== DATA EXTRACTS ==

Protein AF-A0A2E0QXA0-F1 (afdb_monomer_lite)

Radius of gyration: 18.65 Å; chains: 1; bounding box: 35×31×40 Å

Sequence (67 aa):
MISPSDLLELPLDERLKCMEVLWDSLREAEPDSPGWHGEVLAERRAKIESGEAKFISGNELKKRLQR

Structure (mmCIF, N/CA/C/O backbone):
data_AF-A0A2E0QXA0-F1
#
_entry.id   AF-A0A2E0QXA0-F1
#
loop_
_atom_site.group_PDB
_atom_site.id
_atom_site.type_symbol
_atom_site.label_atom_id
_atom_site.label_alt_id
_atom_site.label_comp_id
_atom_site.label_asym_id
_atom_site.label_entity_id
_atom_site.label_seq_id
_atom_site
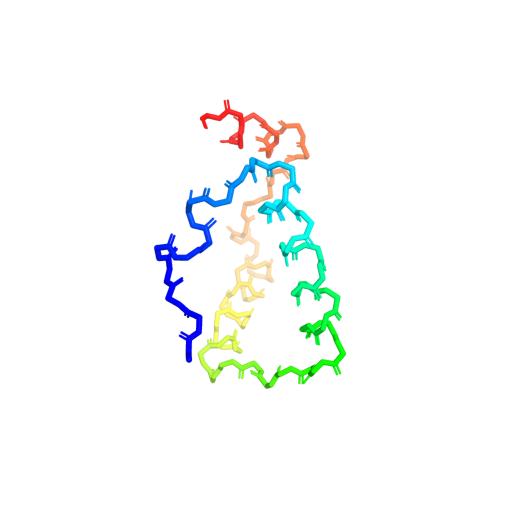.pdbx_PDB_ins_code
_atom_site.Cartn_x
_atom_site.Cartn_y
_atom_site.Cartn_z
_atom_site.occupancy
_atom_site.B_iso_or_equiv
_atom_site.auth_seq_id
_atom_site.auth_comp_id
_atom_site.auth_asym_id
_atom_site.auth_atom_id
_atom_site.pdbx_PDB_model_num
ATOM 1 N N . MET A 1 1 ? 11.630 -15.288 -20.886 1.00 69.56 1 MET A N 1
ATOM 2 C CA . MET A 1 1 ? 11.237 -14.851 -19.531 1.00 69.56 1 MET A CA 1
ATOM 3 C C . MET A 1 1 ? 12.082 -13.630 -19.240 1.00 69.56 1 MET A C 1
ATOM 5 O O . MET A 1 1 ? 13.288 -13.756 -19.385 1.00 69.56 1 MET A O 1
ATOM 9 N N . ILE A 1 2 ? 11.477 -12.476 -18.957 1.00 76.94 2 ILE A N 1
ATOM 10 C CA . ILE A 1 2 ? 12.241 -11.271 -18.598 1.00 76.94 2 ILE A CA 1
ATOM 11 C C . ILE A 1 2 ? 12.878 -11.541 -17.234 1.00 76.94 2 ILE A C 1
ATOM 13 O O . ILE A 1 2 ? 12.167 -11.888 -16.288 1.00 76.94 2 ILE A O 1
ATOM 17 N N . SER A 1 3 ? 14.203 -11.465 -17.152 1.00 88.31 3 SER A N 1
ATOM 18 C CA . SER A 1 3 ? 14.934 -11.623 -15.900 1.00 88.31 3 SER A CA 1
ATOM 19 C C . SER A 1 3 ? 14.949 -10.296 -15.127 1.00 88.31 3 SER A C 1
ATOM 21 O O . SER A 1 3 ? 14.888 -9.228 -15.738 1.00 88.31 3 SER A O 1
ATOM 23 N N . PRO A 1 4 ? 15.055 -10.312 -13.786 1.00 85.62 4 PRO A N 1
ATOM 24 C CA . PRO A 1 4 ? 15.228 -9.081 -13.018 1.00 85.62 4 PRO A CA 1
ATOM 25 C C . PRO A 1 4 ? 16.440 -8.259 -13.478 1.00 85.62 4 PRO A C 1
ATOM 27 O O . PRO A 1 4 ? 16.386 -7.033 -13.455 1.00 85.62 4 PRO A O 1
ATOM 30 N N . SER A 1 5 ? 17.508 -8.921 -13.934 1.00 88.50 5 SER A N 1
ATOM 31 C CA . SER A 1 5 ? 18.709 -8.264 -14.456 1.00 88.50 5 SER A CA 1
ATOM 32 C C . SER A 1 5 ? 18.420 -7.463 -15.725 1.00 88.50 5 SER A C 1
ATOM 34 O O . SER A 1 5 ? 18.897 -6.338 -15.835 1.00 88.50 5 SER A O 1
ATOM 36 N N . ASP A 1 6 ? 17.564 -7.978 -16.613 1.00 89.56 6 ASP A N 1
ATOM 37 C CA . ASP A 1 6 ? 17.186 -7.306 -17.865 1.00 89.56 6 ASP A CA 1
ATOM 38 C C . ASP A 1 6 ? 16.525 -5.947 -17.585 1.00 89.56 6 ASP A C 1
ATOM 40 O O . ASP A 1 6 ? 16.732 -4.986 -18.318 1.00 89.56 6 ASP A O 1
ATOM 44 N N . LEU A 1 7 ? 15.747 -5.846 -16.499 1.00 89.25 7 LEU A N 1
ATOM 45 C CA . LEU A 1 7 ? 15.132 -4.586 -16.075 1.00 89.25 7 LEU A CA 1
ATOM 46 C C
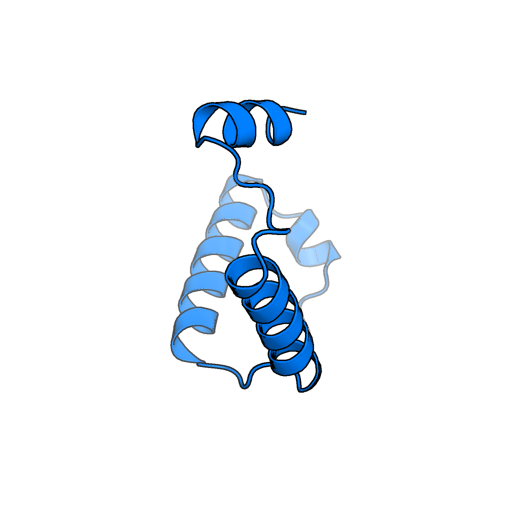 . LEU A 1 7 ? 16.137 -3.652 -15.407 1.00 89.25 7 LEU A C 1
ATOM 48 O O . LEU A 1 7 ? 16.006 -2.441 -15.529 1.00 89.25 7 LEU A O 1
ATOM 52 N N . LEU A 1 8 ? 17.119 -4.178 -14.674 1.00 91.19 8 LEU A N 1
ATOM 53 C CA . LEU A 1 8 ? 18.084 -3.354 -13.944 1.00 91.19 8 LEU A CA 1
ATOM 54 C C . LEU A 1 8 ? 19.110 -2.684 -14.863 1.00 91.19 8 LEU A C 1
ATOM 56 O O . LEU A 1 8 ? 19.574 -1.597 -14.512 1.00 91.19 8 LEU A O 1
ATOM 60 N N . GLU A 1 9 ? 19.417 -3.295 -16.011 1.00 94.31 9 GLU A N 1
ATOM 61 C CA . GLU A 1 9 ? 20.317 -2.754 -17.042 1.00 94.31 9 GLU A CA 1
ATOM 62 C C . GLU A 1 9 ? 19.706 -1.595 -17.846 1.00 94.31 9 GLU A C 1
ATOM 64 O O . GLU A 1 9 ? 20.445 -0.814 -18.447 1.00 94.31 9 GLU A O 1
ATOM 69 N N . LEU A 1 10 ? 18.377 -1.438 -17.827 1.00 93.88 10 LEU A N 1
ATOM 70 C CA . LEU A 1 10 ? 17.707 -0.329 -18.503 1.00 93.88 10 LEU A CA 1
ATOM 71 C C . LEU A 1 10 ? 18.040 1.025 -17.840 1.00 93.88 10 LEU A C 1
ATOM 73 O O . LEU A 1 10 ? 18.124 1.121 -16.604 1.00 93.88 10 LEU A O 1
ATOM 77 N N . PRO A 1 11 ? 18.151 2.105 -18.636 1.00 96.69 11 PRO A N 1
ATOM 78 C CA . PRO A 1 11 ? 18.138 3.476 -18.138 1.00 96.69 11 PRO A CA 1
ATOM 79 C C . PRO A 1 11 ? 16.961 3.743 -17.188 1.00 96.69 11 PRO A C 1
ATOM 81 O O . PRO A 1 11 ? 15.898 3.130 -17.283 1.00 96.69 11 PRO A O 1
ATOM 84 N N . LEU A 1 12 ? 17.138 4.668 -16.239 1.00 95.31 12 LEU A N 1
ATOM 85 C CA . LEU A 1 12 ? 16.133 4.934 -15.202 1.00 95.31 12 LEU A CA 1
ATOM 86 C C . LEU A 1 12 ? 14.758 5.298 -15.785 1.00 95.31 12 LEU A C 1
ATOM 88 O O . LEU A 1 12 ? 13.747 4.814 -15.285 1.00 95.31 12 LEU A O 1
ATOM 92 N N . ASP A 1 13 ? 14.727 6.136 -16.814 1.00 96.81 13 ASP A N 1
ATOM 93 C CA . ASP A 1 13 ? 13.516 6.560 -17.514 1.00 96.81 13 ASP A CA 1
ATOM 94 C C . ASP A 1 13 ? 12.802 5.389 -18.201 1.00 96.81 13 ASP A C 1
ATOM 96 O O . ASP A 1 13 ? 11.582 5.264 -18.091 1.00 96.81 13 ASP A O 1
ATOM 100 N N . GLU A 1 14 ? 13.551 4.477 -18.820 1.00 96.12 14 GLU A N 1
ATOM 101 C CA . GLU A 1 14 ? 12.987 3.263 -19.411 1.00 96.12 14 GLU A CA 1
ATOM 102 C C . GLU A 1 14 ? 12.429 2.317 -18.343 1.00 96.12 14 GLU A C 1
ATOM 104 O O . GLU A 1 14 ? 11.317 1.812 -18.496 1.00 96.12 14 GLU A O 1
ATOM 109 N N . ARG A 1 15 ? 13.124 2.147 -17.210 1.00 95.25 15 ARG A N 1
ATOM 110 C CA . ARG A 1 15 ? 12.611 1.353 -16.076 1.00 95.25 15 ARG A CA 1
ATOM 111 C C . ARG A 1 15 ? 11.311 1.914 -15.522 1.00 95.25 15 ARG A C 1
ATOM 113 O O . ARG A 1 15 ? 10.386 1.150 -15.256 1.00 95.25 15 ARG A O 1
ATOM 120 N N . LEU A 1 16 ? 11.233 3.233 -15.357 1.00 95.44 16 LEU A N 1
ATOM 121 C CA . LEU A 1 16 ? 10.018 3.903 -14.892 1.00 95.44 16 LEU A CA 1
ATOM 122 C C . LEU A 1 16 ? 8.868 3.699 -15.882 1.00 95.44 16 LEU A C 1
ATOM 124 O O . LEU A 1 16 ? 7.770 3.331 -15.473 1.00 95.44 16 LEU A O 1
ATOM 128 N N . LYS A 1 17 ? 9.132 3.821 -17.185 1.00 95.81 17 LYS A N 1
ATOM 129 C CA . LYS A 1 17 ? 8.128 3.557 -18.220 1.00 95.81 17 LYS A CA 1
ATOM 130 C C . LYS A 1 17 ? 7.669 2.096 -18.230 1.00 95.81 17 LYS A C 1
ATOM 132 O O . LYS A 1 17 ? 6.479 1.827 -18.372 1.00 95.81 17 LYS A O 1
ATOM 137 N N . CYS A 1 18 ? 8.582 1.145 -18.030 1.00 94.44 18 CYS A N 1
ATOM 138 C CA . CYS A 1 18 ? 8.230 -0.263 -17.850 1.00 94.44 18 CYS A CA 1
ATOM 139 C C . CYS A 1 18 ? 7.337 -0.473 -16.619 1.00 94.44 18 CYS A C 1
ATOM 141 O O . CYS A 1 18 ? 6.375 -1.234 -16.704 1.00 94.44 18 CYS A O 1
ATOM 143 N N . MET A 1 19 ? 7.613 0.210 -15.501 1.00 94.12 19 MET A N 1
ATOM 144 C CA . MET A 1 19 ? 6.754 0.158 -14.313 1.00 94.12 19 MET A CA 1
ATOM 145 C C . MET A 1 19 ? 5.346 0.692 -14.594 1.00 94.12 19 MET A C 1
ATOM 147 O O . MET A 1 19 ? 4.383 0.072 -14.155 1.00 94.12 19 MET A O 1
ATOM 151 N N . GLU A 1 20 ? 5.210 1.798 -15.329
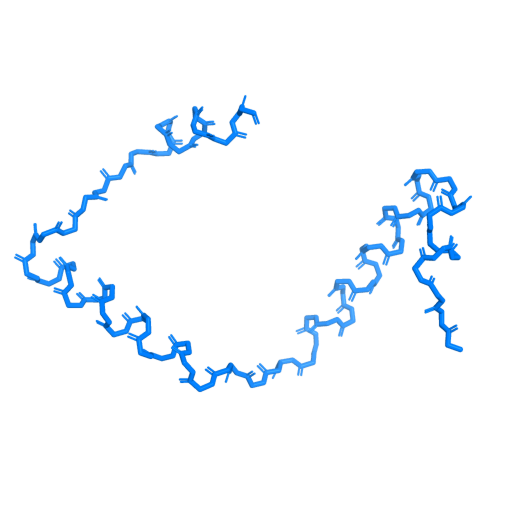 1.00 94.94 20 GLU A N 1
ATOM 152 C CA
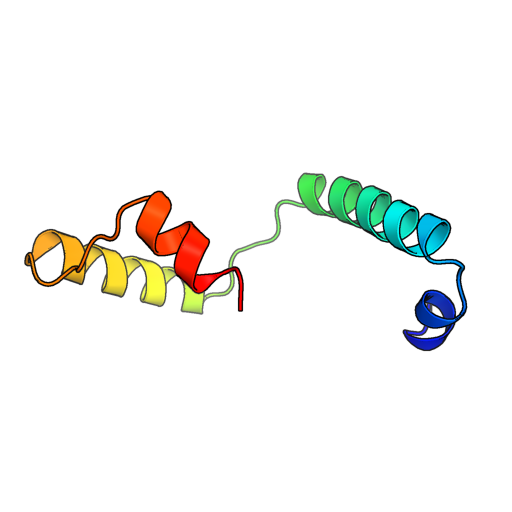 . GLU A 1 20 ? 3.906 2.376 -15.690 1.00 94.94 20 GLU A CA 1
ATOM 153 C C . GLU A 1 20 ? 3.088 1.434 -16.577 1.00 94.94 20 GLU A C 1
ATOM 155 O O . GLU A 1 20 ? 1.936 1.137 -16.266 1.00 94.94 20 GLU A O 1
ATOM 160 N N . VAL A 1 21 ? 3.701 0.899 -17.638 1.00 94.00 21 VAL A N 1
ATOM 161 C CA . VAL A 1 21 ? 3.042 -0.052 -18.548 1.00 94.00 21 VAL A CA 1
ATOM 162 C C . VAL A 1 21 ? 2.630 -1.325 -17.808 1.00 94.00 21 VAL A C 1
ATOM 164 O O . VAL A 1 21 ? 1.513 -1.816 -17.981 1
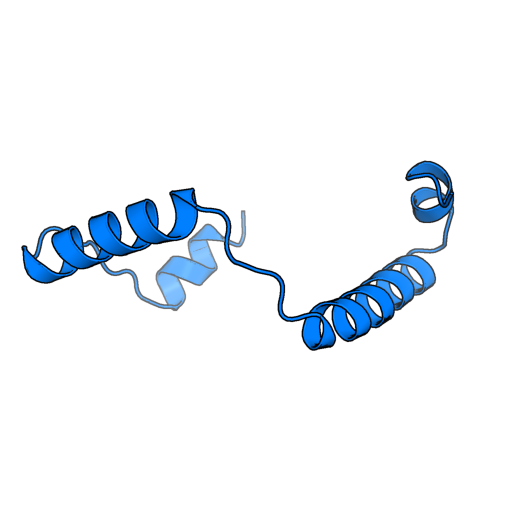.00 94.00 21 VAL A O 1
ATOM 167 N N . LEU A 1 22 ? 3.515 -1.857 -16.959 1.00 91.88 22 LEU A N 1
ATOM 168 C CA . LEU A 1 22 ? 3.205 -3.025 -16.142 1.00 91.88 22 LEU A CA 1
ATOM 169 C C . LEU A 1 22 ? 2.042 -2.731 -15.194 1.00 91.88 22 LEU A C 1
ATOM 171 O O . LEU A 1 22 ? 1.104 -3.521 -15.114 1.00 91.88 22 LEU A O 1
ATOM 175 N N . TRP A 1 23 ? 2.080 -1.593 -14.503 1.00 92.56 23 TRP A N 1
ATOM 176 C CA . TRP A 1 23 ? 1.013 -1.184 -13.601 1.00 92.56 23 TRP A CA 1
ATOM 177 C C . TRP A 1 23 ? -0.329 -1.086 -14.325 1.00 92.56 23 TRP A C 1
ATOM 179 O O . TRP A 1 23 ? -1.305 -1.672 -13.861 1.00 92.56 23 TRP A O 1
ATOM 189 N N . ASP A 1 24 ? -0.372 -0.431 -15.485 1.00 91.44 24 ASP A N 1
ATOM 190 C CA . ASP A 1 24 ? -1.584 -0.315 -16.295 1.00 91.44 24 ASP A CA 1
ATOM 191 C C . ASP A 1 24 ? -2.156 -1.687 -16.676 1.00 91.44 24 ASP A C 1
ATOM 193 O O . ASP A 1 24 ? -3.355 -1.901 -16.509 1.00 91.44 24 ASP A O 1
ATOM 197 N N . SER A 1 25 ? -1.304 -2.642 -17.071 1.00 90.56 25 SER A N 1
ATOM 198 C CA . SER A 1 25 ? -1.741 -4.012 -17.380 1.00 90.56 25 SER A CA 1
ATOM 199 C C . SER A 1 25 ? -2.289 -4.777 -16.169 1.00 90.56 25 SER A C 1
ATOM 201 O O . SER A 1 25 ? -3.219 -5.569 -16.300 1.00 90.56 25 SER A O 1
ATOM 203 N N . LEU A 1 26 ? -1.737 -4.538 -14.975 1.00 89.12 26 LEU A N 1
ATOM 204 C CA . LEU A 1 26 ? -2.162 -5.220 -13.752 1.00 89.12 26 LEU A CA 1
ATOM 205 C C . LEU A 1 26 ? -3.486 -4.671 -13.219 1.00 89.12 26 LEU A C 1
ATOM 207 O O . LEU A 1 26 ? -4.247 -5.417 -12.605 1.00 89.12 26 LEU A O 1
ATOM 211 N N . ARG A 1 27 ? -3.779 -3.386 -13.454 1.00 85.44 27 ARG A N 1
ATOM 212 C CA . ARG A 1 27 ? -5.048 -2.779 -13.026 1.00 85.44 27 ARG A CA 1
ATOM 213 C C . ARG A 1 27 ? -6.264 -3.428 -13.683 1.00 85.44 27 ARG A C 1
ATOM 215 O O . ARG A 1 27 ? -7.313 -3.474 -13.055 1.00 85.44 27 ARG A O 1
ATOM 222 N N . GLU A 1 28 ? -6.133 -3.910 -14.915 1.00 83.69 28 GLU A N 1
ATOM 223 C CA . GLU A 1 28 ? -7.229 -4.565 -15.643 1.00 83.69 28 GLU A CA 1
ATOM 224 C C . GLU A 1 28 ? -7.452 -6.020 -15.206 1.00 83.69 28 GLU A C 1
ATOM 226 O O . GLU A 1 28 ? -8.506 -6.590 -15.469 1.00 83.69 28 GLU A O 1
ATOM 231 N N . ALA A 1 29 ? -6.471 -6.631 -14.537 1.00 82.00 29 ALA A N 1
ATOM 232 C CA . ALA A 1 29 ? -6.476 -8.057 -14.229 1.00 82.00 29 ALA A CA 1
ATOM 233 C C . ALA A 1 29 ? -7.307 -8.441 -12.990 1.00 82.00 29 ALA A C 1
ATOM 235 O O . ALA A 1 29 ? -7.447 -9.635 -12.744 1.00 82.00 29 ALA A O 1
ATOM 236 N N . GLU A 1 30 ? -7.795 -7.461 -12.210 1.00 80.06 30 GLU A N 1
ATOM 237 C CA . GLU A 1 30 ? -8.585 -7.628 -10.970 1.00 80.06 30 GLU A CA 1
ATOM 238 C C . GLU A 1 30 ? -8.285 -8.934 -10.200 1.00 80.06 30 GLU A C 1
ATOM 240 O O . GLU A 1 30 ? -9.166 -9.778 -10.028 1.00 80.06 30 GLU A O 1
ATOM 245 N N . PRO A 1 31 ? -7.032 -9.159 -9.762 1.00 84.00 31 PRO A N 1
ATOM 246 C CA . PRO A 1 31 ? -6.657 -10.439 -9.183 1.00 84.00 31 PRO A CA 1
ATOM 247 C C . PRO A 1 31 ? -7.371 -10.674 -7.851 1.00 84.00 31 PRO A C 1
ATOM 249 O O . PRO A 1 31 ? -7.544 -9.752 -7.045 1.00 84.00 31 PRO A O 1
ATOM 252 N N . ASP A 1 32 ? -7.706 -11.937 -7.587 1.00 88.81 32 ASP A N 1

===

== PROBLEM STATEMENT ==
From the records above, retype only the lines starting at the line that contains "ATOM 100 N N" and ending at the line that contains "ATOM 137 N N", both included.

== EXPECTED ANSWER ==
ATOM 100 N N . GLU A 1 14 ? 13.551 4.477 -18.820 1.00 96.12 14 GLU A N 1
ATOM 101 C CA . GLU A 1 14 ? 12.987 3.263 -19.411 1.00 96.12 14 GLU A CA 1
ATOM 102 C C . GLU A 1 14 ? 12.429 2.317 -18.343 1.00 96.12 14 GLU A C 1
ATOM 104 O O . GLU A 1 14 ? 11.317 1.812 -18.496 1.00 96.12 14 GLU A O 1
ATOM 109 N N . ARG A 1 15 ? 13.124 2.147 -17.210 1.00 95.25 15 ARG A N 1
ATOM 110 C CA . ARG A 1 15 ? 12.611 1.353 -16.076 1.00 95.25 15 ARG A CA 1
ATOM 111 C C . ARG A 1 15 ? 11.311 1.914 -15.522 1.00 95.25 15 ARG A C 1
ATOM 113 O O . ARG A 1 15 ? 10.386 1.150 -15.256 1.00 95.25 15 ARG A O 1
ATOM 120 N N . LEU A 1 16 ? 11.233 3.233 -15.357 1.00 95.44 16 LEU A N 1
ATOM 121 C CA . LEU A 1 16 ? 10.018 3.903 -14.892 1.00 95.44 16 LEU A CA 1
ATOM 122 C C . LEU A 1 16 ? 8.868 3.699 -15.882 1.00 95.44 16 LEU A C 1
ATOM 124 O O . LEU A 1 16 ? 7.770 3.331 -15.473 1.00 95.44 16 LEU A O 1
ATOM 128 N N . LYS A 1 17 ? 9.132 3.821 -17.185 1.00 95.81 17 LYS A N 1
ATOM 129 C CA . LYS A 1 17 ? 8.128 3.557 -18.220 1.00 95.81 17 LYS A CA 1
ATOM 130 C C . LYS A 1 17 ? 7.669 2.096 -18.230 1.00 95.81 17 LYS A C 1
ATOM 132 O O . LYS A 1 17 ? 6.479 1.827 -18.372 1.00 95.81 17 LYS A O 1
ATOM 137 N N . CYS A 1 18 ? 8.582 1.145 -18.030 1.00 94.44 18 CYS A N 1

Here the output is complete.